Targeting database tables in workflows


My work on the Department of Ecology’s Safety of Oil Transportation Act risk model has been an opportunity for me to explore some of the newer tools available in R for reproducible workflows. Taking the time to learn and implement these tools has been incredibly helpful, both because the model requirements were still being nailed down while I was developing it (and thus I needed to be able to easily re-run things and identify changes to results) and because the sheer volume of data requires we use parallel processing approaches in order to achieve feasible run times. I identified the targets package as an excellent tool to achieve both of these requirements, as it not only provides a framework for running and tracking analysis pipelines (which I use for ETL procedures and scheduling model runs) but also allows us to seamlessly switch to parallel approaches using future and backends such as future.callr or future.batchtools.

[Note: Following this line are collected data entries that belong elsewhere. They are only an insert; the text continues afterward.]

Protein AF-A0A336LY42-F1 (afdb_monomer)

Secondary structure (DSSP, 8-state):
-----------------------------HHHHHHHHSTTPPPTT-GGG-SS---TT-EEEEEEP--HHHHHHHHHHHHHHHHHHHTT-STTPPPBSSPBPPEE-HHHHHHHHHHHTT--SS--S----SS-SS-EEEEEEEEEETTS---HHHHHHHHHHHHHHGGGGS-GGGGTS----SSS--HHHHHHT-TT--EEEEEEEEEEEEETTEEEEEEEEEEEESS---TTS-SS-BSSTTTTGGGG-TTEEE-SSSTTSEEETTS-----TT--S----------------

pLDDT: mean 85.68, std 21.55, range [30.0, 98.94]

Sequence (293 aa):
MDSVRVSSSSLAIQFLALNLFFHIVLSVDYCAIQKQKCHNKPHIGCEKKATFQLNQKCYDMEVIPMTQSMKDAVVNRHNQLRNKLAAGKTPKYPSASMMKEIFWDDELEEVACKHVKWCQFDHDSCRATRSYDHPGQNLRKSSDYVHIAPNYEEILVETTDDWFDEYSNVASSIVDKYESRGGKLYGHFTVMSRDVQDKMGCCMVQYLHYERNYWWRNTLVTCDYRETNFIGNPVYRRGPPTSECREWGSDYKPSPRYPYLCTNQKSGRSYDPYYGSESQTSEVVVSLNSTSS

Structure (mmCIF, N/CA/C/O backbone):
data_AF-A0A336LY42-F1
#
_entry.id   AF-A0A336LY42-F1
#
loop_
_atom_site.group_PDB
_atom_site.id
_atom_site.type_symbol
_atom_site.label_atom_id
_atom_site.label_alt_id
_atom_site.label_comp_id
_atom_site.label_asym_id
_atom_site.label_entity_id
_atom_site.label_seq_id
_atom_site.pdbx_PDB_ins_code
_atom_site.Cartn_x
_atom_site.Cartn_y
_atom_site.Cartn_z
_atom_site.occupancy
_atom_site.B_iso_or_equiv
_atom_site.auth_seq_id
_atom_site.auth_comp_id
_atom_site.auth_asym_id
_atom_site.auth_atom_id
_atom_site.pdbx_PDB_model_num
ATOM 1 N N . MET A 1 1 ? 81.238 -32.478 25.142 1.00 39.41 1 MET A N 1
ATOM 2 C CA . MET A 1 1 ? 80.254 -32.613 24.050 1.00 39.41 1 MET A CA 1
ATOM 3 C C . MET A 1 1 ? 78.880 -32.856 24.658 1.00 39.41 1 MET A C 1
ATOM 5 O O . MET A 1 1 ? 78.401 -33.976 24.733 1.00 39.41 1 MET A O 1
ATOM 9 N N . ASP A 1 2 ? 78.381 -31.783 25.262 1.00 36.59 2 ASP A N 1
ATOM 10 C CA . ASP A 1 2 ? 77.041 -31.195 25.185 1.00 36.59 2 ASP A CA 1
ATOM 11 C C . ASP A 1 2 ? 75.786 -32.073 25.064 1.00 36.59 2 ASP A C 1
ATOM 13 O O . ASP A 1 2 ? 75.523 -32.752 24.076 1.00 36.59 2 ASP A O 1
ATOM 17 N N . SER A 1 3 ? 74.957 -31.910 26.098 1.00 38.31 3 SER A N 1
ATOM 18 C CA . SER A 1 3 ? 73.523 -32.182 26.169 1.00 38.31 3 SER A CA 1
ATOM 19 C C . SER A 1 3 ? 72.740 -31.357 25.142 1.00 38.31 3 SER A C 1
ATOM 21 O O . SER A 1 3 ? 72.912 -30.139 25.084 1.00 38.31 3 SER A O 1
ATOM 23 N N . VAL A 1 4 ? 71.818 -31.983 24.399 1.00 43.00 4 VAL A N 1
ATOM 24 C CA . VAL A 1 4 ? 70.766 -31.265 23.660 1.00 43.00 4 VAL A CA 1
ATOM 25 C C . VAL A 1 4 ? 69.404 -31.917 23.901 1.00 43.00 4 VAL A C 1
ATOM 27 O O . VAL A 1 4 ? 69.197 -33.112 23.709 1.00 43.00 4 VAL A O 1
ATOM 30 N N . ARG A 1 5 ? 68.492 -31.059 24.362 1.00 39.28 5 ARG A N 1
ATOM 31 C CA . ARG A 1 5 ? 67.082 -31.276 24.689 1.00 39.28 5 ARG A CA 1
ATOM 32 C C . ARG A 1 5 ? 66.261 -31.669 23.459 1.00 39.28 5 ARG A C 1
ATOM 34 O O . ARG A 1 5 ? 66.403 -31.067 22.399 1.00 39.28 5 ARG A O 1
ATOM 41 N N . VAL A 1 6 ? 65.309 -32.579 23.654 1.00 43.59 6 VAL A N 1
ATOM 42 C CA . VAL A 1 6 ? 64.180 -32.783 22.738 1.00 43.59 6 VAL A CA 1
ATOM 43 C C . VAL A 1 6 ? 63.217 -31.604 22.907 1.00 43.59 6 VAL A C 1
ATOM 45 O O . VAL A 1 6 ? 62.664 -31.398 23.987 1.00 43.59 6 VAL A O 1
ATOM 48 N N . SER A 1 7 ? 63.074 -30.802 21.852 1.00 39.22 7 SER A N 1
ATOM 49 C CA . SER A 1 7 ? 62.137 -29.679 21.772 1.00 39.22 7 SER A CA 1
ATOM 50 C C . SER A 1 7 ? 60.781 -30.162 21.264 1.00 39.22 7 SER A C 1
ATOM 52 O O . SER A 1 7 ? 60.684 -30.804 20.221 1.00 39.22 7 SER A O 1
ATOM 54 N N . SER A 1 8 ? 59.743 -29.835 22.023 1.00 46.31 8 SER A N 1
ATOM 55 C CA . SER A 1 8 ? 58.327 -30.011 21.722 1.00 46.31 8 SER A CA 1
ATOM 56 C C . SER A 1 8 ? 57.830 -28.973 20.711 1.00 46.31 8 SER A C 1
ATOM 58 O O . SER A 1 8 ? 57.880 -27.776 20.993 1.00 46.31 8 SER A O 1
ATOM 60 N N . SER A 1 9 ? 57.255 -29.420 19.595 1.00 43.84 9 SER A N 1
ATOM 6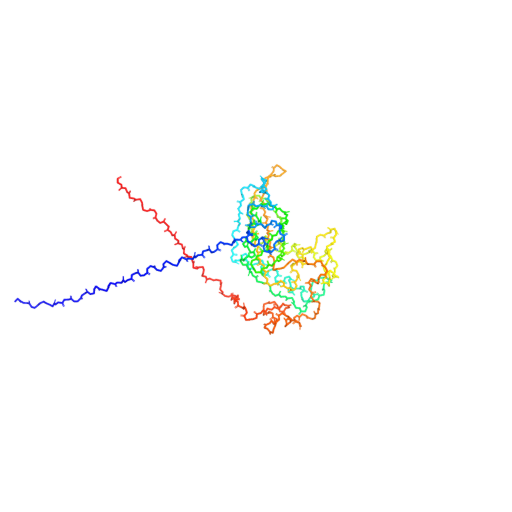1 C CA . SER A 1 9 ? 56.422 -28.576 18.729 1.00 43.84 9 SER A CA 1
ATOM 62 C C . SER A 1 9 ? 55.297 -29.389 18.079 1.00 43.84 9 SER A C 1
ATOM 64 O O . SER A 1 9 ? 55.483 -30.131 17.122 1.00 43.84 9 SER A O 1
ATOM 66 N N . SER A 1 10 ? 54.124 -29.241 18.692 1.00 43.41 10 SER A N 1
ATOM 67 C CA . SER A 1 10 ? 52.753 -29.335 18.186 1.00 43.41 10 SER A CA 1
ATOM 68 C C . SER A 1 10 ? 52.527 -29.764 16.727 1.00 43.41 10 SER A C 1
ATOM 70 O O . SER A 1 10 ? 52.686 -28.965 15.809 1.00 43.41 10 SER A O 1
ATOM 72 N N . LEU A 1 11 ? 51.945 -30.953 16.538 1.00 41.28 11 LEU A N 1
ATOM 73 C CA . LEU A 1 11 ? 50.999 -31.205 15.445 1.00 41.28 11 LEU A CA 1
ATOM 74 C C . LEU A 1 11 ? 49.606 -31.427 16.045 1.00 41.28 11 LEU A C 1
ATOM 76 O O . LEU A 1 11 ? 49.173 -32.552 16.277 1.00 41.28 11 LEU A O 1
ATOM 80 N N . ALA A 1 12 ? 48.905 -30.328 16.321 1.00 42.81 12 ALA A N 1
ATOM 81 C CA . ALA A 1 12 ? 47.458 -30.359 16.469 1.00 42.81 12 ALA A CA 1
ATOM 82 C C . ALA A 1 12 ? 46.865 -30.343 15.055 1.00 42.81 12 ALA A C 1
ATOM 84 O O . ALA A 1 12 ? 46.898 -29.322 14.370 1.00 42.81 12 ALA A O 1
ATOM 85 N N . ILE A 1 13 ? 46.368 -31.492 14.600 1.00 49.59 13 ILE A N 1
ATOM 86 C CA . ILE A 1 13 ? 45.576 -31.607 13.375 1.00 49.59 13 ILE A CA 1
ATOM 87 C C . ILE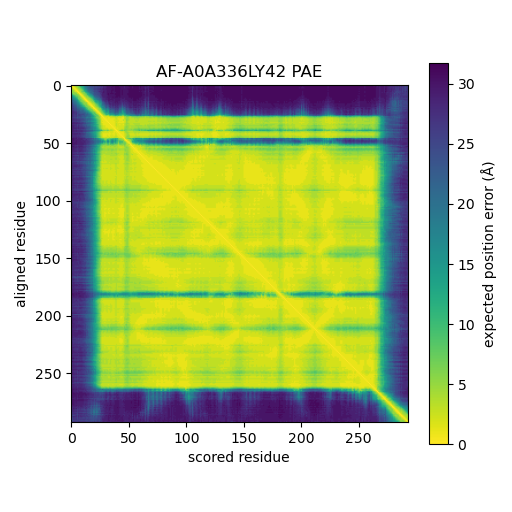 A 1 13 ? 44.265 -30.853 13.632 1.00 49.59 13 ILE A C 1
ATOM 89 O O . ILE A 1 13 ? 43.349 -31.370 14.271 1.00 49.59 13 ILE A O 1
ATOM 93 N N . GLN A 1 14 ? 44.193 -29.594 13.198 1.00 46.81 14 GLN A N 1
ATOM 94 C CA . GLN A 1 14 ? 42.943 -28.845 13.154 1.00 46.81 14 GLN A CA 1
ATOM 95 C C . GLN A 1 14 ? 42.055 -29.464 12.072 1.00 46.81 14 GLN A C 1
ATOM 97 O O . GLN A 1 14 ? 42.294 -29.304 10.877 1.00 46.81 14 GLN A O 1
ATOM 102 N N . PHE A 1 15 ? 41.019 -30.182 12.500 1.00 44.44 15 PHE A N 1
ATOM 103 C CA . PHE A 1 15 ? 39.890 -30.540 11.650 1.00 44.44 15 PHE A CA 1
ATOM 104 C C . PHE A 1 15 ? 39.176 -29.249 11.223 1.00 44.44 15 PHE A C 1
ATOM 106 O O . PHE A 1 15 ? 38.372 -28.697 11.971 1.00 44.44 15 PHE A O 1
ATOM 113 N N . LEU A 1 16 ? 39.472 -28.754 10.019 1.00 46.94 16 LEU A N 1
ATOM 114 C CA . LEU A 1 16 ? 38.647 -27.754 9.344 1.00 46.94 16 LEU A CA 1
ATOM 115 C C . LEU A 1 16 ? 37.337 -28.435 8.918 1.00 46.94 16 LEU A C 1
ATOM 117 O O . LEU A 1 16 ? 37.218 -28.986 7.826 1.00 46.94 16 LEU A O 1
ATOM 121 N N . ALA A 1 17 ? 36.350 -28.439 9.812 1.00 50.50 17 ALA A N 1
ATOM 122 C CA . ALA A 1 17 ? 34.975 -28.751 9.455 1.00 50.50 17 ALA A CA 1
ATOM 123 C C . ALA A 1 17 ? 34.429 -27.582 8.623 1.00 50.50 17 ALA A C 1
ATOM 125 O O . ALA A 1 17 ? 33.995 -26.561 9.156 1.00 50.50 17 ALA A O 1
ATOM 126 N N . LEU A 1 18 ? 34.503 -27.715 7.299 1.00 50.28 18 LEU A N 1
ATOM 127 C CA . LEU A 1 18 ? 33.862 -26.804 6.361 1.00 50.28 18 LEU A CA 1
ATOM 128 C C . LEU A 1 18 ? 32.338 -26.979 6.508 1.00 50.28 18 LEU A C 1
ATOM 130 O O . LEU A 1 18 ? 31.742 -27.868 5.903 1.00 50.28 18 LEU A O 1
ATOM 134 N N . ASN A 1 19 ? 31.708 -26.171 7.364 1.00 50.16 19 ASN A N 1
ATOM 135 C CA . ASN A 1 19 ? 30.252 -26.097 7.481 1.00 50.16 19 ASN A CA 1
ATOM 136 C C . ASN A 1 19 ? 29.680 -25.431 6.220 1.00 50.16 19 ASN A C 1
ATOM 138 O O . ASN A 1 19 ? 29.392 -24.237 6.198 1.00 50.16 19 ASN A O 1
ATOM 142 N N . LEU A 1 20 ? 29.528 -26.214 5.153 1.00 50.75 20 LEU A N 1
ATOM 143 C CA . LEU A 1 20 ? 28.684 -25.873 4.012 1.00 50.75 20 LEU A CA 1
ATOM 144 C C . LEU A 1 20 ? 27.224 -25.909 4.479 1.00 50.75 20 LEU A C 1
ATOM 146 O O . LEU A 1 20 ? 26.532 -26.917 4.343 1.00 50.75 20 LEU A O 1
ATOM 150 N N . PHE A 1 21 ? 26.749 -24.800 5.046 1.00 55.97 21 PHE A N 1
ATOM 151 C CA . PHE A 1 21 ? 25.320 -24.551 5.173 1.00 55.97 21 PHE A CA 1
ATOM 152 C C . PHE A 1 21 ? 24.754 -24.360 3.764 1.00 55.97 21 PHE A C 1
ATOM 154 O O . PHE A 1 21 ? 24.736 -23.261 3.215 1.00 55.97 21 PHE A O 1
ATOM 161 N N . PHE A 1 22 ? 24.307 -25.455 3.152 1.00 50.34 22 PHE A N 1
ATOM 162 C CA . PHE A 1 22 ? 23.393 -25.392 2.021 1.00 50.34 22 PHE A CA 1
ATOM 163 C C . PHE A 1 22 ? 22.096 -24.755 2.529 1.00 50.34 22 PHE A C 1
ATOM 165 O O . PHE A 1 22 ? 21.234 -25.426 3.097 1.00 50.34 22 PHE A O 1
ATOM 172 N N . HIS A 1 23 ? 21.949 -23.443 2.350 1.00 46.88 23 HIS A N 1
ATOM 173 C CA . HIS A 1 23 ? 20.634 -22.827 2.401 1.00 46.88 23 HIS A CA 1
ATOM 174 C C . HIS A 1 23 ? 19.840 -23.389 1.226 1.00 46.88 23 HIS A C 1
ATOM 176 O O . HIS A 1 23 ? 20.010 -22.980 0.079 1.00 46.88 23 HIS A O 1
ATOM 182 N N . ILE A 1 24 ? 18.992 -24.376 1.507 1.00 49.94 24 ILE A N 1
ATOM 183 C CA . ILE A 1 24 ? 17.965 -24.805 0.569 1.00 49.94 24 ILE A CA 1
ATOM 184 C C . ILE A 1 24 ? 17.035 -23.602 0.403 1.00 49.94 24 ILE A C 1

There’s pretty good documentation available for targets out there, and a number of ways you can organize a workflow. Our use case with the risk model is a little more complicated than most of the examples in the targets documentation: we have organized the model into a collection of R packages (some of which import another), and several workflows that use one or more of these packages. We also use the renv package to manage workflow dependencies (including the risk model packages). While it is typical for targets pipelines to source one or more R files that define functions used by the pipeline, I’ve taken it a step further and defined high-level “workflow” functions that directly correspond to specific targets in my pipelines. I found that compartmentalizing my analysis in this way was the easiest approach for me to develop and debug pipelines, and to port functionality to other pipelines as we finalize the model for the production environment.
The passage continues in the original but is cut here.